*** Opening The records ***
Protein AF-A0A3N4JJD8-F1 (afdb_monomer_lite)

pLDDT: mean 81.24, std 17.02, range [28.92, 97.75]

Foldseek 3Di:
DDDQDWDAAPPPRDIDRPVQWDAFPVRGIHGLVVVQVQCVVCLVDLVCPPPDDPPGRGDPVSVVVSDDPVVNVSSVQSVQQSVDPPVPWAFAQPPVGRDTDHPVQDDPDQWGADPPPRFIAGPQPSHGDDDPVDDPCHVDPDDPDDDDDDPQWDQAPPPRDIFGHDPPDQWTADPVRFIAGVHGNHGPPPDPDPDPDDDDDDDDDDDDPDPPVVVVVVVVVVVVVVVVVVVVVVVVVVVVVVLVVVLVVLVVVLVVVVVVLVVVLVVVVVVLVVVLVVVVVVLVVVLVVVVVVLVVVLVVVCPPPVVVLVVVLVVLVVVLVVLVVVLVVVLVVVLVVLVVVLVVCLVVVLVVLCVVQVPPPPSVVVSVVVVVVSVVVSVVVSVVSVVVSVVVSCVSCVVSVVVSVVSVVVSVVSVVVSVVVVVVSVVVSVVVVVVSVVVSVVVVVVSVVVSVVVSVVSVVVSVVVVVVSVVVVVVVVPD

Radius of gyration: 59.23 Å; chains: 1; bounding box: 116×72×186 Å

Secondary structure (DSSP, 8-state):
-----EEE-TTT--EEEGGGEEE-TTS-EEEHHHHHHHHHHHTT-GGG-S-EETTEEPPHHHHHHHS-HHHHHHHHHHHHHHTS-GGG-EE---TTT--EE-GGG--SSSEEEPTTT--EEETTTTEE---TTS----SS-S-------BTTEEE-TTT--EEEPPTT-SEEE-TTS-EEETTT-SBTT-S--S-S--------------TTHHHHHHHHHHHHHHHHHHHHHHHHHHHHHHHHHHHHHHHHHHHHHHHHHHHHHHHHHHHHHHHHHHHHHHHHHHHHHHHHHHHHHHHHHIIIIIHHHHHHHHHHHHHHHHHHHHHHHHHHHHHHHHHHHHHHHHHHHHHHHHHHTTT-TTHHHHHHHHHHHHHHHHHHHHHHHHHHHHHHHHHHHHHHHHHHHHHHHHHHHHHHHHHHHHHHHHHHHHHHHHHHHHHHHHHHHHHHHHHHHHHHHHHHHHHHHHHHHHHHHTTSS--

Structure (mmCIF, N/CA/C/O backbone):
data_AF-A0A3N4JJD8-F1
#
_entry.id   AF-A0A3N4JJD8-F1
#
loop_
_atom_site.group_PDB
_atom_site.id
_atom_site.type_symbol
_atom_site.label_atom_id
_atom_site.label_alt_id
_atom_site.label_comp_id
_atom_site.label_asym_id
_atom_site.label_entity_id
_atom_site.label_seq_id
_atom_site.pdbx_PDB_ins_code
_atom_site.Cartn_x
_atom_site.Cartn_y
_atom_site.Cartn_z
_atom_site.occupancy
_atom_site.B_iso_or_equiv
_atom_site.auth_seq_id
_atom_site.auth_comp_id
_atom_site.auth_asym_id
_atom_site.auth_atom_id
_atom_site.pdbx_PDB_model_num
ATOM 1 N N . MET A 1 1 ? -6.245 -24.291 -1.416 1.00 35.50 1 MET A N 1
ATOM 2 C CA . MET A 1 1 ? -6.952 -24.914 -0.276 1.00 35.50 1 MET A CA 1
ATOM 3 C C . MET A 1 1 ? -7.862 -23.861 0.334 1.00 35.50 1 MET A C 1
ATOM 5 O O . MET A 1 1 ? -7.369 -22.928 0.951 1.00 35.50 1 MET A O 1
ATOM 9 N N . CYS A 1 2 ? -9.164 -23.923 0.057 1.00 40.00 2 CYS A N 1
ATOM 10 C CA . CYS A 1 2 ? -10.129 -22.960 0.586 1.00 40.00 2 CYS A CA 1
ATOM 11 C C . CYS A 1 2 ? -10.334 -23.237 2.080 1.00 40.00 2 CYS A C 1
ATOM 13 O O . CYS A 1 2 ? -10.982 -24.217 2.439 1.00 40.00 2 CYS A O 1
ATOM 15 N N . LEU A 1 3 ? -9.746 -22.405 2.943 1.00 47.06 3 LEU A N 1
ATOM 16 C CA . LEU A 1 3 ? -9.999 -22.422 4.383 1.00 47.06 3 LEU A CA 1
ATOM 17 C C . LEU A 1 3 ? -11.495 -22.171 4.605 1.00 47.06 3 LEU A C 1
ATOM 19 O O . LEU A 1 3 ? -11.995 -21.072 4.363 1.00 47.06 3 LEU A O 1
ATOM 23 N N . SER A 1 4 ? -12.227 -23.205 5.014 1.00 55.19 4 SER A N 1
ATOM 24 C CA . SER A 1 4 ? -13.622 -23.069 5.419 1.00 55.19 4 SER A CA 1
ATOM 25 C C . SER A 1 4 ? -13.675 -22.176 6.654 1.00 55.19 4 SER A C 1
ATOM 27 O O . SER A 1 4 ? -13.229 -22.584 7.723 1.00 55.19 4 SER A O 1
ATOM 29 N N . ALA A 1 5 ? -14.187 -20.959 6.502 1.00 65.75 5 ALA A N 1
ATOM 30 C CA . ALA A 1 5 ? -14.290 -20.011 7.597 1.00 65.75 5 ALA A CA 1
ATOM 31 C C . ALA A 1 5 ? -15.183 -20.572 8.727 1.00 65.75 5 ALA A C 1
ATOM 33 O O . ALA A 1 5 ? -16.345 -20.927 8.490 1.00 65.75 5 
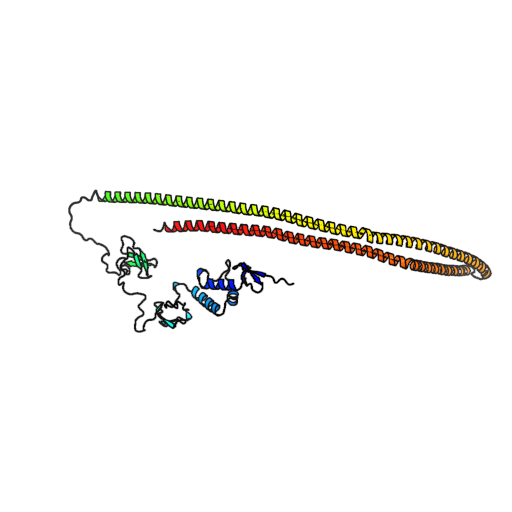ALA A O 1
ATOM 34 N N . SER A 1 6 ? -14.630 -20.664 9.938 1.00 76.19 6 SER A N 1
ATOM 35 C CA . SER A 1 6 ? -15.341 -20.972 11.184 1.00 76.19 6 SER A CA 1
ATOM 36 C C . SER A 1 6 ? -15.722 -19.686 11.930 1.00 76.19 6 SER A C 1
ATOM 38 O O . SER A 1 6 ? -15.180 -18.614 11.650 1.00 76.19 6 SER A O 1
ATOM 40 N N . SER A 1 7 ? -16.710 -19.793 12.814 1.00 83.06 7 SER A N 1
ATOM 41 C CA . SER A 1 7 ? -17.198 -18.744 13.715 1.00 83.06 7 SER A CA 1
ATOM 42 C C . SER A 1 7 ? -17.492 -19.356 15.089 1.00 83.06 7 SER A C 1
ATOM 44 O O . SER A 1 7 ? -18.047 -20.455 15.153 1.00 83.06 7 SER A O 1
ATOM 46 N N . GLU A 1 8 ? -17.184 -18.627 16.163 1.00 89.25 8 GLU A N 1
ATOM 47 C CA . GLU A 1 8 ? -17.396 -19.053 17.553 1.00 89.25 8 GLU A CA 1
ATOM 48 C C . GLU A 1 8 ? -18.849 -18.818 18.009 1.00 89.25 8 GLU A C 1
ATOM 50 O O . GLU A 1 8 ? -19.447 -17.775 17.732 1.00 89.25 8 GLU A O 1
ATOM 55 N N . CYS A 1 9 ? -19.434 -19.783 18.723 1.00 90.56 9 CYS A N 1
*** Closing The records ***
Task to complete
Set every record down again verbatim, without pictures.

Finished exercise
Protein AF-A0A3N4JJD8-F1 (afdb_monomer_lite)

pLDDT: mean 81.24, std 17.02, range [28.92, 97.75]

Foldseek 3Di:
DDDQDWDAAPPPRDIDRPVQWDAFPVRGIHGLVVVQVQCVVCLVDLVCPPPDDPPGRGDPVSVVVSDDPVVNVSSVQSVQQSVDPPVPWAFAQPPVGRDTDHPVQDDPDQWGADPPPRFIAGPQPSHGDDDPVDDPCHVDPDDPDDDDDDPQWDQAPPPRDIFGHDPPDQWTADPVRFIAGVHGNHGPPPDPDPDPDDDDDDDDDDDDPDPPVVVVVVVVVVVVVVVVVVVVVVVVVVVVVVLVVVLVVLVVVLVVVVVVLVVVLVVVVVVLVVVLVVVVVVLVVVLVVVVVVLVVVLVVVCPPPVVVLVVVLVVLVVVLVVLVVVLVVVLVVVLVVLVVVLVVCLVVVLVVLCVVQVPPPPSVVVSVVVVVVSVVVSVVVSVVSVVVSVVVSCVSCVVSVVVSVVSVVVSVVSVVVSVVVVVVSVVVSVVVVVVSVVVSVVVVVVSVVVSVVVSVVSVVVSVVVVVVSVVVVVVVVPD

Radius of gyration: 59.23 Å; chains: 1; bounding box: 116×72×186 Å

Secondary structure (DSSP, 8-state):
-----EEE-TTT--EEEGGGEEE-TTS-EEEHHHHHHHHHHHTT-GGG-S-EETTEEPPHHHHHHHS-HHHHHHHHHHHHHHTS-GGG-EE---TTT--EE-GGG--SSSEEEPTTT--EEETTTTEE---TTS----SS-S-------BTTEEE-TTT--EEEPPTT-SEEE-TTS-EEETTT-SBTT-S--S-S--------------TTHHHHHHHHHHHHHHHHHHHHHHHHHHHHHHHHHHHHHHHHHHHHHHHHHHHHHHHHHHHHHHHHHHHHHHHHHHHHHHHHHHHHHHHHHIIIIIHHHHHHHHHHHHHHHHHHHHHHHHHHHHHHHHHHHHHHHHHHHHHHHHHHTTT-TTHHHHHHHHHHHHHHHHHHHHHHHHHHHHHHHHHHHHHHHHHHHHHHHHHHHHHHHHHHHHHHHHHHHHHHHHHHHHHHHHHHHHHHHHHHHHHHHHHHHHHHHHHHHHHHHTTSS--

Structure (mmCIF, N/CA/C/O backbone):
data_AF-A0A3N4JJD8-F1
#
_entry.id   AF-A0A3N4JJD8-F1
#
loop_
_atom_site.group_PDB
_atom_site.id
_atom_site.type_symbol
_atom_site.label_atom_id
_atom_site.label_alt_id
_atom_site.label_comp_id
_atom_site.label_asym_id
_atom_site.label_entity_id
_atom_site.label_seq_id
_atom_site.pdbx_PDB_ins_code
_atom_site.Cartn_x
_atom_site.Cartn_y
_atom_site.Cartn_z
_atom_site.occupancy
_atom_site.B_iso_or_equiv
_atom_site.auth_seq_id
_atom_site.auth_comp_id
_atom_site.auth_asym_id
_atom_site.auth_atom_id
_atom_site.pdbx_PDB_model_num
ATOM 1 N N . MET A 1 1 ? -6.245 -24.291 -1.416 1.00 35.50 1 MET A N 1
ATOM 2 C CA . MET A 1 1 ? -6.952 -24.914 -0.276 1.00 35.50 1 MET A CA 1
ATOM 3 C C . MET A 1 1 ? -7.862 -23.861 0.334 1.00 35.50 1 MET A C 1
ATOM 5 O O . MET A 1 1 ? -7.369 -22.928 0.951 1.00 35.50 1 MET A O 1
ATOM 9 N N . CYS A 1 2 ? -9.164 -23.923 0.057 1.00 40.00 2 CYS A N 1
ATOM 10 C CA . CYS A 1 2 ? -10.129 -22.960 0.586 1.00 40.00 2 CYS A CA 1
ATOM 11 C C . CYS A 1 2 ? -10.334 -23.237 2.080 1.00 40.00 2 CYS A C 1
ATOM 13 O O . CYS A 1 2 ? -10.982 -24.217 2.439 1.00 40.00 2 CYS A O 1
ATOM 15 N N . LEU A 1 3 ? -9.746 -22.405 2.943 1.00 47.06 3 LEU A N 1
ATOM 16 C CA . LEU A 1 3 ? -9.999 -22.422 4.383 1.00 47.06 3 LEU A CA 1
ATOM 17 C C . LEU A 1 3 ? -11.495 -22.171 4.605 1.00 47.06 3 LEU A C 1
ATOM 19 O O . LEU A 1 3 ? -11.995 -21.072 4.363 1.00 47.06 3 LEU A O 1
ATOM 23 N N . SER A 1 4 ? -12.227 -23.205 5.014 1.00 55.19 4 SER A N 1
ATOM 24 C CA . SER A 1 4 ? -13.622 -23.069 5.419 1.00 55.19 4 SER A CA 1
ATOM 25 C C . SER A 1 4 ? -13.675 -22.176 6.654 1.00 55.19 4 SER A C 1
ATOM 27 O O . SER A 1 4 ? -13.229 -22.584 7.723 1.00 55.19 4 SER A O 1
ATOM 29 N N . ALA A 1 5 ? -14.187 -20.959 6.502 1.00 65.75 5 ALA A N 1
ATOM 30 C CA . ALA A 1 5 ? -14.290 -20.011 7.597 1.00 65.75 5 ALA A CA 1
ATOM 31 C C . ALA A 1 5 ? -15.183 -20.572 8.727 1.00 65.75 5 ALA A C 1
ATOM 33 O O . ALA A 1 5 ? -16.345 -20.927 8.490 1.00 65.75 5 
ALA A O 1
ATOM 34 N N . SER A 1 6 ? -14.630 -20.664 9.938 1.00 76.19 6 SER A N 1
ATOM 35 C CA . SER A 1 6 ? -15.341 -20.972 11.184 1.00 76.19 6 SER A CA 1
ATOM 36 C C . SER A 1 6 ? -15.722 -19.686 11.930 1.00 76.19 6 SER A C 1
ATOM 38 O O . SER A 1 6 ? -15.180 -18.614 11.650 1.00 76.19 6 SER A O 1
ATOM 40 N N . SER A 1 7 ? -16.710 -19.793 12.814 1.00 83.06 7 SER A N 1
ATOM 41 C CA . SER A 1 7 ? -17.198 -18.744 13.715 1.00 83.06 7 SER A CA 1
ATOM 42 C C . SER A 1 7 ? -17.492 -19.356 15.089 1.00 83.06 7 SER A C 1
ATOM 44 O O . SER A 1 7 ? -18.047 -20.455 15.153 1.00 83.06 7 SER A O 1
ATOM 46 N N . GLU A 1 8 ? -17.184 -18.627 16.163 1.00 89.25 8 GLU A N 1
ATOM 47 C CA . GLU A 1 8 ? -17.396 -19.053 17.553 1.00 89.25 8 GLU A CA 1
ATOM 48 C C . GLU A 1 8 ? -18.849 -18.818 18.009 1.00 89.25 8 GLU A C 1
ATOM 50 O O . GLU A 1 8 ? -19.447 -17.775 17.732 1.00 89.25 8 GLU A O 1
ATOM 55 N N . CYS A 1 9 ? -19.434 -19.783 18.723 1.00 90.56 9 CYS A N 1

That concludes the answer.